Herbert Johnson had a version of the effect in which the deck is fanned to show the cards in normal orientation; then the fan is closed and the cards dealt to show them alternating face up and face down. White-bordered cards and a narrow face-up fan were the method. This appeared as “The Instantaneous Reversing Pack” in Walter B. Gibson'sTwenty New Practical Card Tricks, 1925, p. 16.

The same basic method, but with an open and wide fan was used by Judson Brown, who employed a Reverse Fan for the display. See the final notes in the “Pressure Fan” description in the posthumously published Page Wright's Notebook, 1991 (written ca. 1929), p. 147.

In response to Al Baker's “Pack That Cuts Itself,” Leslie Guest posed a challenge to create a “Pack That Shuffles Itself” in Linking Ring, Vol. 8 No. 7, Sep. 1928, p. 562. The following month (Vol. 8 No. 8, Oct. 1928, p. 639), Guest proposed a method to accomplish the effect using waxed pairs of cards.

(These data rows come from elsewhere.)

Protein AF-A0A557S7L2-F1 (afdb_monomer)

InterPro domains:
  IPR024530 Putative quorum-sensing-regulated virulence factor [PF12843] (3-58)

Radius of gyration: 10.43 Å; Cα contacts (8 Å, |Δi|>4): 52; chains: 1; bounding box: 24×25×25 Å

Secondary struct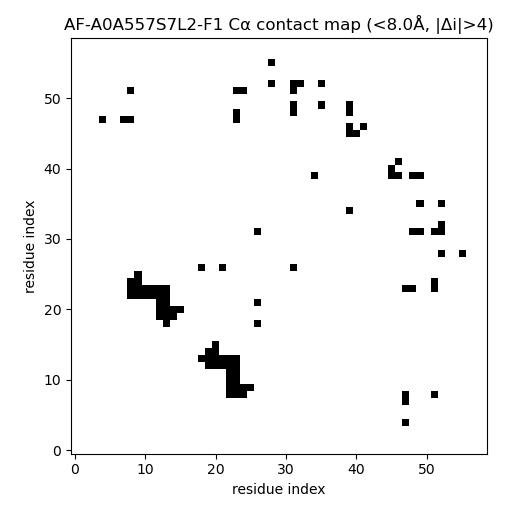ure (DSSP, 8-state):
--HHHHHHHHH-B--SSTTTTSBGGGS-HHHHHHHHHH-PPTTHHHHHHHHHHHHHH--

Mean predicted aligned error: 4.09 Å

Structure (mmCIF, N/CA/C/O backbone):
data_AF-A0A557S7L2-F1
#
_entry.id   AF-A0A557S7L2-F1
#
loop_
_atom_site.group_PDB
_atom_site.id
_atom_site.type_symbol
_atom_site.label_atom_id
_atom_site.label_alt_id
_atom_site.label_comp_id
_atom_site.label_asym_id
_atom_site.label_entity_id
_atom_site.label_seq_id
_atom_site.pdbx_PDB_ins_code
_atom_site.Cartn_x
_atom_site.Cartn_y
_atom_site.Cartn_z
_atom_site.occupancy
_atom_site.B_iso_or_equiv
_atom_site.auth_seq_id
_atom_site.auth_comp_id
_atom_site.auth_asym_id
_atom_site.auth_atom_id
_atom_site.pdbx_PDB_model_num
ATOM 1 N N . MET A 1 1 ? 14.902 -7.680 6.896 1.00 60.78 1 MET A N 1
ATOM 2 C CA . MET A 1 1 ? 13.433 -7.515 6.890 1.00 60.78 1 MET A CA 1
ATOM 3 C C . MET A 1 1 ? 13.007 -7.110 8.288 1.00 60.78 1 MET A C 1
ATOM 5 O O . MET A 1 1 ? 13.380 -7.804 9.223 1.00 60.78 1 MET A O 1
ATOM 9 N N . ASN A 1 2 ? 12.360 -5.952 8.444 1.00 70.94 2 ASN A N 1
ATOM 10 C CA . ASN A 1 2 ? 11.985 -5.420 9.756 1.00 70.94 2 ASN A CA 1
ATOM 11 C C . ASN A 1 2 ? 10.604 -5.991 10.140 1.00 70.94 2 ASN A C 1
ATOM 13 O O . ASN A 1 2 ? 9.627 -5.616 9.491 1.00 70.94 2 ASN A O 1
ATOM 17 N N . PRO A 1 3 ? 10.500 -6.917 11.109 1.00 76.12 3 PRO A N 1
ATOM 18 C CA . PRO A 1 3 ? 9.267 -7.672 11.367 1.00 76.12 3 PRO A CA 1
ATOM 19 C C . PRO A 1 3 ? 8.073 -6.776 11.733 1.00 76.12 3 PRO A C 1
ATOM 21 O O . PRO A 1 3 ? 6.955 -7.041 11.305 1.00 76.12 3 PRO A O 1
ATOM 24 N N . GLU A 1 4 ? 8.323 -5.651 12.403 1.00 79.69 4 GLU A N 1
ATOM 25 C CA . GLU A 1 4 ? 7.297 -4.658 12.751 1.00 79.69 4 GLU A CA 1
ATOM 26 C C . GLU A 1 4 ? 6.605 -4.051 11.519 1.00 79.69 4 GLU A C 1
ATOM 28 O O . GLU A 1 4 ? 5.417 -3.733 11.552 1.00 79.69 4 GLU A O 1
ATOM 33 N N . LEU A 1 5 ? 7.330 -3.891 10.404 1.00 77.19 5 LEU A N 1
ATOM 34 C CA . LEU A 1 5 ? 6.743 -3.371 9.169 1.00 77.19 5 LEU A CA 1
ATOM 35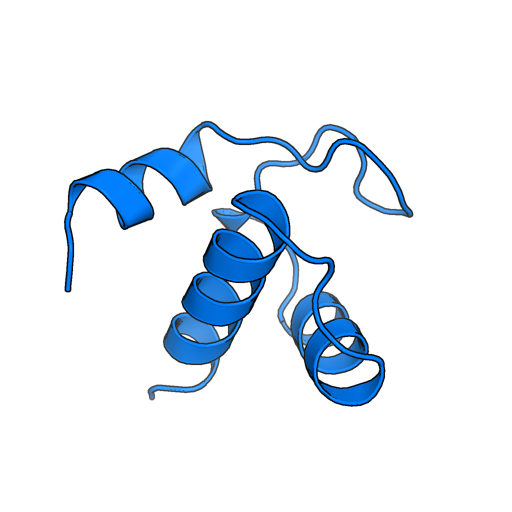 C C . LEU A 1 5 ? 5.841 -4.406 8.496 1.00 77.19 5 LEU A C 1
ATOM 37 O O . LEU A 1 5 ? 4.836 -4.010 7.917 1.00 77.19 5 LEU A O 1
ATOM 41 N N . LEU A 1 6 ? 6.164 -5.701 8.594 1.00 81.31 6 LEU A N 1
ATOM 42 C CA . LEU A 1 6 ? 5.302 -6.764 8.068 1.00 81.31 6 LEU A CA 1
ATOM 43 C C . LEU A 1 6 ? 3.989 -6.853 8.843 1.00 81.31 6 LEU A C 1
ATOM 45 O O . LEU A 1 6 ? 2.931 -6.960 8.229 1.00 81.31 6 LEU A O 1
ATOM 49 N N . GLU A 1 7 ? 4.041 -6.752 10.171 1.00 84.81 7 GLU A N 1
ATOM 50 C CA . GLU A 1 7 ? 2.825 -6.702 10.985 1.00 84.81 7 GLU A CA 1
ATOM 51 C C . GLU A 1 7 ? 1.957 -5.507 10.591 1.00 84.81 7 GLU A C 1
ATOM 53 O O . GLU A 1 7 ? 0.757 -5.663 10.378 1.00 84.81 7 GLU A O 1
ATOM 58 N N . LEU A 1 8 ? 2.564 -4.335 10.375 1.00 85.62 8 LEU A N 1
ATOM 59 C CA . LEU A 1 8 ? 1.838 -3.153 9.914 1.00 85.62 8 LEU A CA 1
ATOM 60 C C . LEU A 1 8 ? 1.103 -3.374 8.583 1.00 85.62 8 LEU A C 1
ATOM 62 O O . LEU A 1 8 ? 0.026 -2.816 8.414 1.00 85.62 8 LEU A O 1
ATOM 66 N N . LEU A 1 9 ? 1.591 -4.209 7.664 1.00 86.44 9 LEU A N 1
ATOM 67 C CA . LEU A 1 9 ? 0.866 -4.506 6.416 1.00 86.44 9 LEU A CA 1
ATOM 68 C C . LEU A 1 9 ? -0.477 -5.215 6.660 1.00 86.44 9 LEU A C 1
ATOM 70 O O . LEU A 1 9 ? -1.413 -5.032 5.879 1.00 86.44 9 LEU A O 1
ATOM 74 N N . LEU A 1 10 ? -0.573 -5.997 7.740 1.00 86.81 10 LEU A N 1
ATOM 75 C CA . LEU A 1 10 ? -1.743 -6.807 8.098 1.00 86.81 10 LEU A CA 1
ATOM 76 C C . LEU A 1 10 ? -2.789 -6.041 8.918 1.00 86.81 10 LEU A C 1
ATOM 78 O O . LEU A 1 10 ? -3.955 -6.417 8.913 1.00 86.81 10 LEU A O 1
ATOM 82 N N . ILE A 1 11 ? -2.390 -4.981 9.623 1.00 88.62 11 ILE A N 1
ATOM 83 C CA . ILE A 1 11 ? -3.288 -4.139 10.444 1.00 88.62 11 ILE A CA 1
ATOM 84 C C . ILE A 1 11 ? -3.588 -2.787 9.801 1.00 88.62 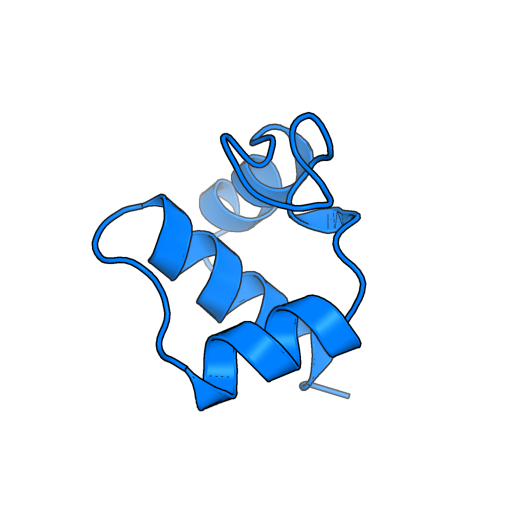11 ILE A C 1
ATOM 86 O O . ILE A 1 11 ? -4.588 -2.156 10.139 1.00 88.62 11 ILE A O 1
ATOM 90 N N . HIS A 1 12 ? -2.728 -2.296 8.909 1.00 90.56 12 HIS A N 1
ATOM 91 C CA . HIS A 1 12 ? -2.914 -0.982 8.316 1.00 90.56 12 HIS A CA 1
ATOM 92 C C . HIS A 1 12 ? -3.797 -1.074 7.076 1.00 90.56 12 HIS A C 1
ATOM 94 O O . HIS A 1 12 ? -3.438 -1.684 6.070 1.00 90.56 12 HIS A O 1
ATOM 100 N N . GLU A 1 13 ? -4.967 -0.451 7.163 1.00 93.25 13 GLU A N 1
ATOM 101 C CA . GLU A 1 13 ? -5.923 -0.363 6.069 1.00 93.25 13 GLU A CA 1
ATOM 102 C C . GLU A 1 13 ? -5.620 0.817 5.150 1.00 93.25 13 GLU A C 1
ATOM 104 O O . GLU A 1 13 ? -5.178 1.882 5.587 1.00 93.25 13 GLU A O 1
ATOM 109 N N . MET A 1 14 ? -5.922 0.658 3.862 1.00 93.44 14 MET A N 1
ATOM 110 C CA . MET A 1 14 ? -5.828 1.748 2.908 1.00 93.44 14 MET A CA 1
ATOM 111 C C . MET A 1 14 ? -6.796 2.873 3.288 1.00 93.44 14 MET A C 1
ATOM 113 O O . MET A 1 14 ? -8.013 2.661 3.305 1.00 93.44 14 MET A O 1
ATOM 117 N N . PRO A 1 15 ? -6.298 4.102 3.514 1.00 91.62 15 PRO A N 1
ATOM 118 C CA . PRO A 1 1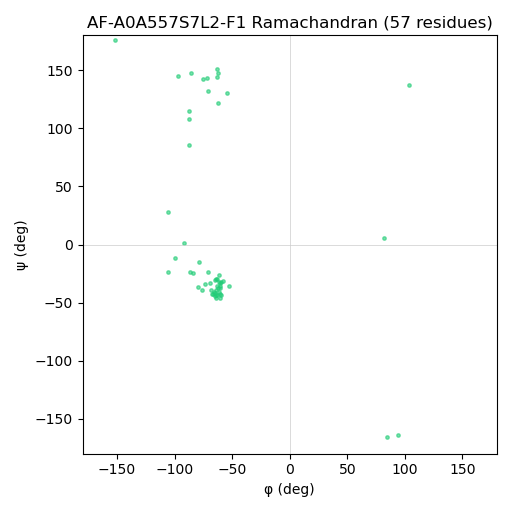5 ? -7.149 5.215 3.924 1.00 91.62 15 PRO A CA 1
ATOM 119 C C . PRO A 1 15 ? -7.938 5.834 2.757 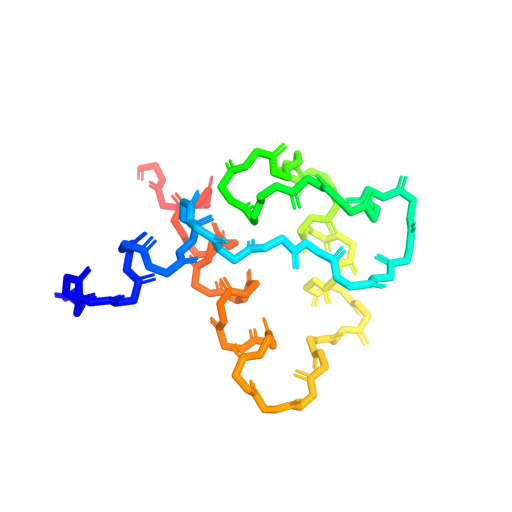1.00 91.62 15 PRO A C 1
ATOM 121 O O . PRO A 1 15 ? -8.901 6.573 2.979 1.00 91.62 15 PRO A O 1
ATOM 124 N N . PHE A 1 16 ? -7.561 5.542 1.507 1.00 89.12 16 PHE A N 1
ATOM 125 C CA . PHE A 1 16 ? -8.165 6.118 0.304 1.00 89.12 16 PHE A CA 1
ATOM 126 C C . PHE A 1 16 ? -8.074 5.192 -0.919 1.00 89.12 16 PHE A C 1
ATOM 128 O O . PHE A 1 16 ? -7.442 4.136 -0.893 1.00 89.12 16 PHE A O 1
ATOM 135 N N . GLY A 1 17 ? -8.690 5.629 -2.020 1.00 88.19 17 GLY A N 1
ATOM 136 C CA . GLY A 1 17 ? -8.662 4.938 -3.307 1.00 88.19 17 GLY A CA 1
ATOM 137 C C . GLY A 1 17 ? -9.714 3.838 -3.428 1.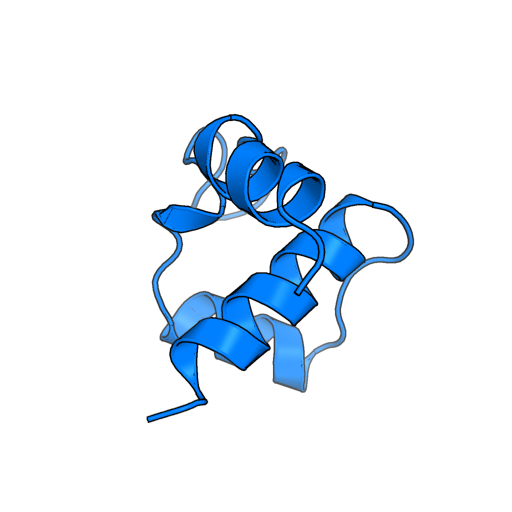00 88.19 17 GLY A C 1
ATOM 138 O O . GLY A 1 17 ? -10.656 3.756 -2.640 1.00 88.19 17 GLY A O 1
ATOM 139 N N . LYS A 1 18 ? -9.550 2.986 -4.446 1.00 88.94 18 LYS A N 1
ATOM 140 C CA . LYS A 1 18 ? -10.507 1.916 -4.783 1.00 88.94 18 LYS A CA 1
ATOM 141 C C . LYS A 1 18 ? -10.615 0.838 -3.697 1.00 88.94 18 LYS A C 1
ATOM 143 O O . LYS A 1 18 ? -11.676 0.250 -3.536 1.00 88.94 18 LYS A O 1
ATOM 148 N N . TYR A 1 19 ? -9.528 0.591 -2.966 1.00 92.88 19 TYR A N 1
ATOM 149 C CA . TYR A 1 19 ? -9.438 -0.435 -1.922 1.00 92.88 19 TYR A CA 1
ATOM 150 C C . TYR A 1 19 ? -9.456 0.162 -0.511 1.00 92.88 19 TYR A C 1
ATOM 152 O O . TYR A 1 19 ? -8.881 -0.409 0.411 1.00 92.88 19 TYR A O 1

One of the better-known versions of the plot is Ed Marlo's “Cased-in Shuffle” from Ibidem, No. 8, Dec. 1956, p. 154 (book edition). Red cards are separated from blacks and deck is put into card case and shaken, which causes reds and blacks to alternate. His method was almost identical to Guest's; a roughed deck.

Another method is posed by J. K. Hartman in Mr. Gadfly, No. 3, Sep./Oct. 2001, p. 34. Hartman's “Faromatic” uses a straight deck, with the reds and blacks alternated but angle-jogged, so that the halves of the deck can be riffled to show all red and all black. Deck put into case and shaken. Hartman credits the underlying jog principle to Jerry Andrus's Andrus Deals You In, 1956, p. 170. However, the principle, using straight jogs, goes back to Friedrich Conradi's “Rouge et Noir” from Der moderne Kartenkünstler, 1896, p. 69; and later in English by Chung Ling Soo in Goldston's Magazine of Magic, Vol. 2 No. 4, July 1915, p. 111; the description was uncredited and without a byline, but a credit note was included by Will Goldston a month later, August 1915, p. 133. Robinson and Andrus both used the principle to display the deck as all red cards, then all black, etc. Conradi also published the variant of using end-strippers, replacing jogs, for the purpose, in his “Das Rendez-vous der Farben” from Der Kartenkünstler im XX.Jahrhundert, 1898, p. 204. It apparently took 105 years for someone to see the application to the magical shuffle plot.

Another method for the Automatic Shuffler, using a deck of double-faced cards, was created by Tony Chaudhuri and published in his Bedazzled!, 1977, p. 42.